Whats wrong with the below code snippet, is this related to diamond problem ? When i try to call the function func with D's instance I am facing run time error
trait B{
def func(): Unit = {
println("Inside class B")
}
}
trait C{
def func(): Unit = {
println("Inside class C")
}
}
class D extends B with C{
}
object ABC extends App{
val ob = new D
ob.func()
}
Well, as written, B.func and C.func are unrelated, so when you do D extends B with C, it ends up having two unrelated members with the same name - thus the error.

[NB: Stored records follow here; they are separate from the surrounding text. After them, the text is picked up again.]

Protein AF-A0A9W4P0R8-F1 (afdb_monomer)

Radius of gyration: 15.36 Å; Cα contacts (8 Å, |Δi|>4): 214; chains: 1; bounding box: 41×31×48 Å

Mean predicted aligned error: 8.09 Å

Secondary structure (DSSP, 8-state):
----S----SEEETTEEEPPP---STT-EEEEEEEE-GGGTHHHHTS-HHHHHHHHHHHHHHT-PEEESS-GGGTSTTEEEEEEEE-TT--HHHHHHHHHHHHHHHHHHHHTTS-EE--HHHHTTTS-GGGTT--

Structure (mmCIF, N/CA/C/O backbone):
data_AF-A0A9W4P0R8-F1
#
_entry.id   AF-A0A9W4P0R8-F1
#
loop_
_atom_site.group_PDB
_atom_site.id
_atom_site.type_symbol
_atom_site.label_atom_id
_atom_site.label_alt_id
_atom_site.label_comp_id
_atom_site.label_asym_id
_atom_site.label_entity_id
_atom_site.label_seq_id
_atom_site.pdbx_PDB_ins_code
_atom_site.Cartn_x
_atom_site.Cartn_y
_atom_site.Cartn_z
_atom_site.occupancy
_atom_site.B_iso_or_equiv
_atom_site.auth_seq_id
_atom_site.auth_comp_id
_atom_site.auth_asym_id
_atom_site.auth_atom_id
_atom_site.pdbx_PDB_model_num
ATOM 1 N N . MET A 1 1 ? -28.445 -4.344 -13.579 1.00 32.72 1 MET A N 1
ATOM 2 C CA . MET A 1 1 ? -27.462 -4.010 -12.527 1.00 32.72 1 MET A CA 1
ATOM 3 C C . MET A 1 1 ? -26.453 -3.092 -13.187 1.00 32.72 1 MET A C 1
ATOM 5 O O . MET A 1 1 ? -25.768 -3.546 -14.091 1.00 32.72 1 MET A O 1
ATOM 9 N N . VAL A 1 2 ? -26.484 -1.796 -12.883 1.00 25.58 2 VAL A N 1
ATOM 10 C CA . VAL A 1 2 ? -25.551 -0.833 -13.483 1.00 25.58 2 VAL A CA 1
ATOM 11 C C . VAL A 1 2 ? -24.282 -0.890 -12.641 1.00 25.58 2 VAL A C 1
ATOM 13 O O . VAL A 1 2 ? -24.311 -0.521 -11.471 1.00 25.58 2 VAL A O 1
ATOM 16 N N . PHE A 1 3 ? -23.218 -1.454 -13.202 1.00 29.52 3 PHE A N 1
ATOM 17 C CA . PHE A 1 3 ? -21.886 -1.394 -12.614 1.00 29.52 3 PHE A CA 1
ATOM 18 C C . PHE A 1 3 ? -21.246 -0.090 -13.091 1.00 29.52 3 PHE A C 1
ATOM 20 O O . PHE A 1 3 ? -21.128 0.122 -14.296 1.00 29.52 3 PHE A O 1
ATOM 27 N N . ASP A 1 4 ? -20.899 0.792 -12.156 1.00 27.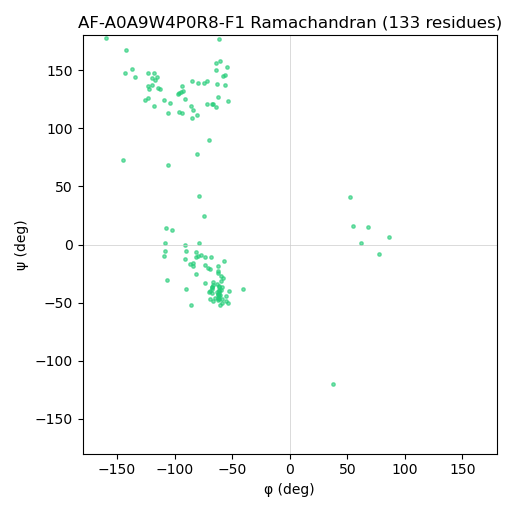55 4 ASP A N 1
ATOM 28 C CA . ASP A 1 4 ? -20.103 1.984 -12.445 1.00 27.55 4 ASP A CA 1
ATOM 29 C C . ASP A 1 4 ? -18.710 1.554 -12.945 1.00 27.55 4 ASP A C 1
ATOM 31 O O . ASP A 1 4 ? -18.121 0.588 -12.454 1.00 27.55 4 ASP A O 1
ATOM 35 N N . HIS A 1 5 ? -18.206 2.241 -13.964 1.00 29.95 5 HIS A N 1
ATOM 36 C CA . HIS A 1 5 ? -17.123 1.829 -14.859 1.00 29.95 5 HIS A CA 1
ATOM 37 C C . HIS A 1 5 ? -15.713 1.894 -14.259 1.00 29.95 5 HIS A C 1
ATOM 39 O O . HIS A 1 5 ? -14.736 2.025 -14.994 1.00 29.95 5 HIS A O 1
ATOM 45 N N . ARG A 1 6 ? -15.558 1.824 -12.937 1.00 38.97 6 ARG A N 1
ATOM 46 C CA . ARG A 1 6 ? -14.247 1.979 -12.307 1.00 38.97 6 ARG A CA 1
ATOM 47 C C . ARG A 1 6 ? -14.083 1.088 -11.079 1.00 38.97 6 ARG A C 1
ATOM 49 O O . ARG A 1 6 ? -14.055 1.545 -9.940 1.00 38.97 6 ARG A O 1
ATOM 56 N N . CYS A 1 7 ? -13.938 -0.215 -11.292 1.00 40.06 7 CYS A N 1
ATOM 57 C CA . CYS A 1 7 ? -13.243 -1.028 -10.297 1.00 40.06 7 CYS A CA 1
ATOM 58 C C . CYS A 1 7 ? -11.758 -0.633 -10.346 1.00 40.06 7 CYS A C 1
ATOM 60 O O . CYS A 1 7 ? -11.004 -1.196 -11.127 1.00 40.06 7 CYS A O 1
ATOM 62 N N . TYR A 1 8 ? -11.350 0.362 -9.559 1.00 54.59 8 TYR A N 1
ATOM 63 C CA . TYR A 1 8 ? -9.973 0.869 -9.467 1.00 54.59 8 TYR A CA 1
ATOM 64 C C . TYR A 1 8 ? -9.074 -0.019 -8.594 1.00 54.59 8 TYR A C 1
ATOM 66 O O . TYR A 1 8 ? -8.297 0.458 -7.775 1.00 54.59 8 TYR A O 1
ATOM 74 N N . GLY A 1 9 ? -9.199 -1.335 -8.743 1.00 63.66 9 GLY A N 1
ATOM 75 C CA . GLY A 1 9 ? -8.323 -2.251 -8.034 1.00 63.66 9 GLY A CA 1
ATOM 76 C C . GLY A 1 9 ? -6.894 -2.112 -8.544 1.00 63.66 9 GLY A C 1
ATOM 77 O O . GLY A 1 9 ? -6.639 -2.368 -9.717 1.00 63.66 9 GLY A O 1
ATOM 78 N N . LEU A 1 10 ? -5.959 -1.767 -7.658 1.00 78.75 10 LEU A N 1
ATOM 79 C CA . LEU A 1 10 ? -4.532 -1.665 -7.992 1.00 78.75 10 LEU A CA 1
ATOM 80 C C . LEU A 1 10 ? -3.914 -2.991 -8.438 1.00 78.75 10 LEU A C 1
ATOM 82 O O . LEU A 1 10 ? -2.844 -3.005 -9.026 1.00 78.75 10 LEU A O 1
ATOM 86 N N . PHE A 1 11 ? -4.542 -4.122 -8.134 1.00 83.56 11 PHE A N 1
ATOM 87 C CA . PHE A 1 11 ? -3.946 -5.428 -8.360 1.00 83.56 11 PHE A CA 1
ATOM 88 C C . PHE A 1 11 ? -4.726 -6.218 -9.393 1.00 83.56 11 PHE A C 1
ATOM 90 O O . PHE A 1 11 ? -5.956 -6.201 -9.402 1.00 83.56 11 PHE A O 1
ATOM 97 N N . ARG A 1 12 ? -4.017 -6.988 -10.214 1.00 86.19 12 ARG A N 1
ATOM 98 C CA . ARG A 1 12 ? -4.618 -7.941 -11.143 1.00 8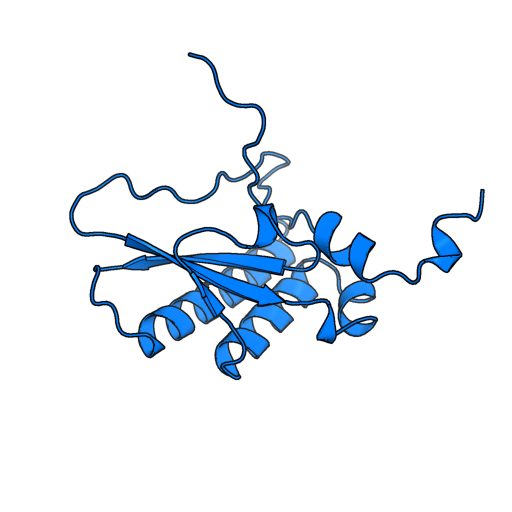6.19 12 ARG A CA 1
ATOM 99 C C . ARG A 1 12 ? -4.141 -9.347 -10.833 1.00 86.19 12 ARG A C 1
ATOM 101 O O . ARG A 1 12 ? -2.961 -9.581 -10.591 1.00 86.19 12 ARG A O 1
ATOM 108 N N . ARG A 1 13 ? -5.067 -10.299 -10.873 1.00 85.50 13 ARG A N 1
ATOM 109 C CA . ARG A 1 13 ? -4.792 -11.733 -10.766 1.00 85.50 13 ARG A CA 1
ATOM 110 C C . ARG A 1 13 ? -5.235 -12.387 -12.063 1.00 85.50 13 ARG A C 1
ATOM 112 O O . ARG A 1 13 ? -6.406 -12.298 -12.422 1.00 85.50 13 ARG A O 1
ATOM 119 N N . ASN A 1 14 ? -4.302 -13.013 -12.779 1.00 85.56 14 ASN A N 1
ATOM 120 C CA . ASN A 1 14 ? -4.549 -13.589 -14.108 1.00 85.56 14 ASN A CA 1
ATOM 121 C C . ASN A 1 14 ? -5.186 -12.578 -15.088 1.00 85.56 14 ASN A C 1
ATOM 123 O O . ASN A 1 14 ? -6.130 -12.902 -15.802 1.00 85.56 14 ASN A O 1
ATOM 127 N N . GLY A 1 15 ? -4.720 -11.323 -15.064 1.00 81.25 15 GLY A N 1
ATOM 128 C CA . GLY A 1 15 ? -5.233 -10.236 -15.908 1.00 81.25 15 GLY A CA 1
ATOM 129 C C . GLY A 1 15 ? -6.564 -9.616 -15.458 1.00 81.25 15 GLY A C 1
ATOM 130 O O . GLY A 1 15 ? -6.954 -8.580 -15.994 1.00 81.25 15 GLY A O 1
ATOM 131 N N . VAL A 1 16 ? -7.237 -10.189 -14.454 1.00 84.44 16 VAL A N 1
ATOM 132 C CA . VAL A 1 16 ? -8.507 -9.683 -13.912 1.00 84.44 16 VAL A CA 1
ATOM 133 C C . VAL A 1 16 ? -8.243 -8.761 -12.727 1.00 84.44 16 VAL A C 1
ATOM 135 O O . VAL A 1 16 ? -7.502 -9.127 -11.816 1.00 84.44 16 VAL A O 1
ATOM 138 N N . ILE A 1 17 ? -8.875 -7.585 -12.722 1.00 82.06 17 ILE A N 1
ATOM 139 C CA . ILE A 1 17 ? -8.781 -6.621 -11.619 1.00 82.06 17 ILE A CA 1
ATOM 140 C C . ILE A 1 17 ? -9.345 -7.240 -10.337 1.00 82.06 17 ILE A C 1
ATOM 142 O O . ILE A 1 17 ? -10.480 -7.719 -10.297 1.00 82.06 17 ILE A O 1
ATOM 146 N N . VAL A 1 18 ? -8.546 -7.200 -9.276 1.00 81.62 18 VAL A N 1
ATOM 147 C CA . VAL A 1 18 ? -8.962 -7.525 -7.915 1.00 81.62 18 VAL A CA 1
ATOM 148 C C . VAL A 1 18 ? -9.665 -6.289 -7.359 1.00 81.62 18 VAL A C 1
ATOM 150 O O . VAL A 1 18 ? -8.996 -5.278 -7.156 1.00 81.62 18 VAL A O 1
ATOM 153 N N . PRO A 1 19 ? -10.988 -6.323 -7.127 1.00 76.12 19 PRO A N 1
ATOM 154 C CA . PRO A 1 19 ? -11.709 -5.147 -6.667 1.00 76.12 19 PRO A CA 1
ATOM 155 C C . PRO A 1 19 ? -11.226 -4.723 -5.282 1.00 76.12 19 PRO A C 1
ATOM 157 O O . PRO A 1 19 ? -10.851 -5.559 -4.452 1.00 76.12 19 PRO A O 1
ATOM 160 N N . ASP A 1 20 ? -11.307 -3.421 -5.028 1.00 75.75 20 ASP A N 1
ATOM 161 C CA . ASP A 1 20 ? -11.060 -2.872 -3.706 1.00 75.75 20 ASP A CA 1
ATOM 162 C C . ASP A 1 20 ? -11.964 -3.512 -2.654 1.00 75.75 20 ASP A C 1
ATOM 164 O O . ASP A 1 20 ? -13.119 -3.889 -2.894 1.00 75.75 20 ASP A O 1
ATOM 168 N N . LEU A 1 21 ? -11.408 -3.649 -1.454 1.00 72.31 21 LEU A N 1
ATOM 169 C CA . LEU A 1 21 ? -12.100 -4.270 -0.341 1.00 72.31 21 LEU A CA 1
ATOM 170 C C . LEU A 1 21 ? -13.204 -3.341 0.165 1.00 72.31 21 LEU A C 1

A naive attempt to fix this, would be to add a common parent:
trait A { def func(): Unit }
trait B extends A { def func() = println("B") }
trait C extends A { def func() = println("C") }
class D extends B with C
Surprisingly, this does not compile either (which to me seems like it's a bug in the compiler 🤷), but if you just add override to the declarations (which is not required and should not make any difference), then it will:
trait A { def func(): Unit }
trait B extends A { override def func() = println("B") }
trait C extends A { override def func() = println("C") }
class D extends B with C
Update Ok, maybe, I I need to relax my rant about "bug in the compiler" a little bit, and downgrade it to "obscure and weird behavior" :) It looks like only the declaration in C needs the override in this case, B can go without ... this kinda sorta makes a little bit of sense: C's func in D overrides a concrete implementation (from B), which makes override required ... If the compiler error actually mentioned this, I would be willing to go further and downgrade "obscure and weird behvaior" to "unnecessary boilerplate requirement" :)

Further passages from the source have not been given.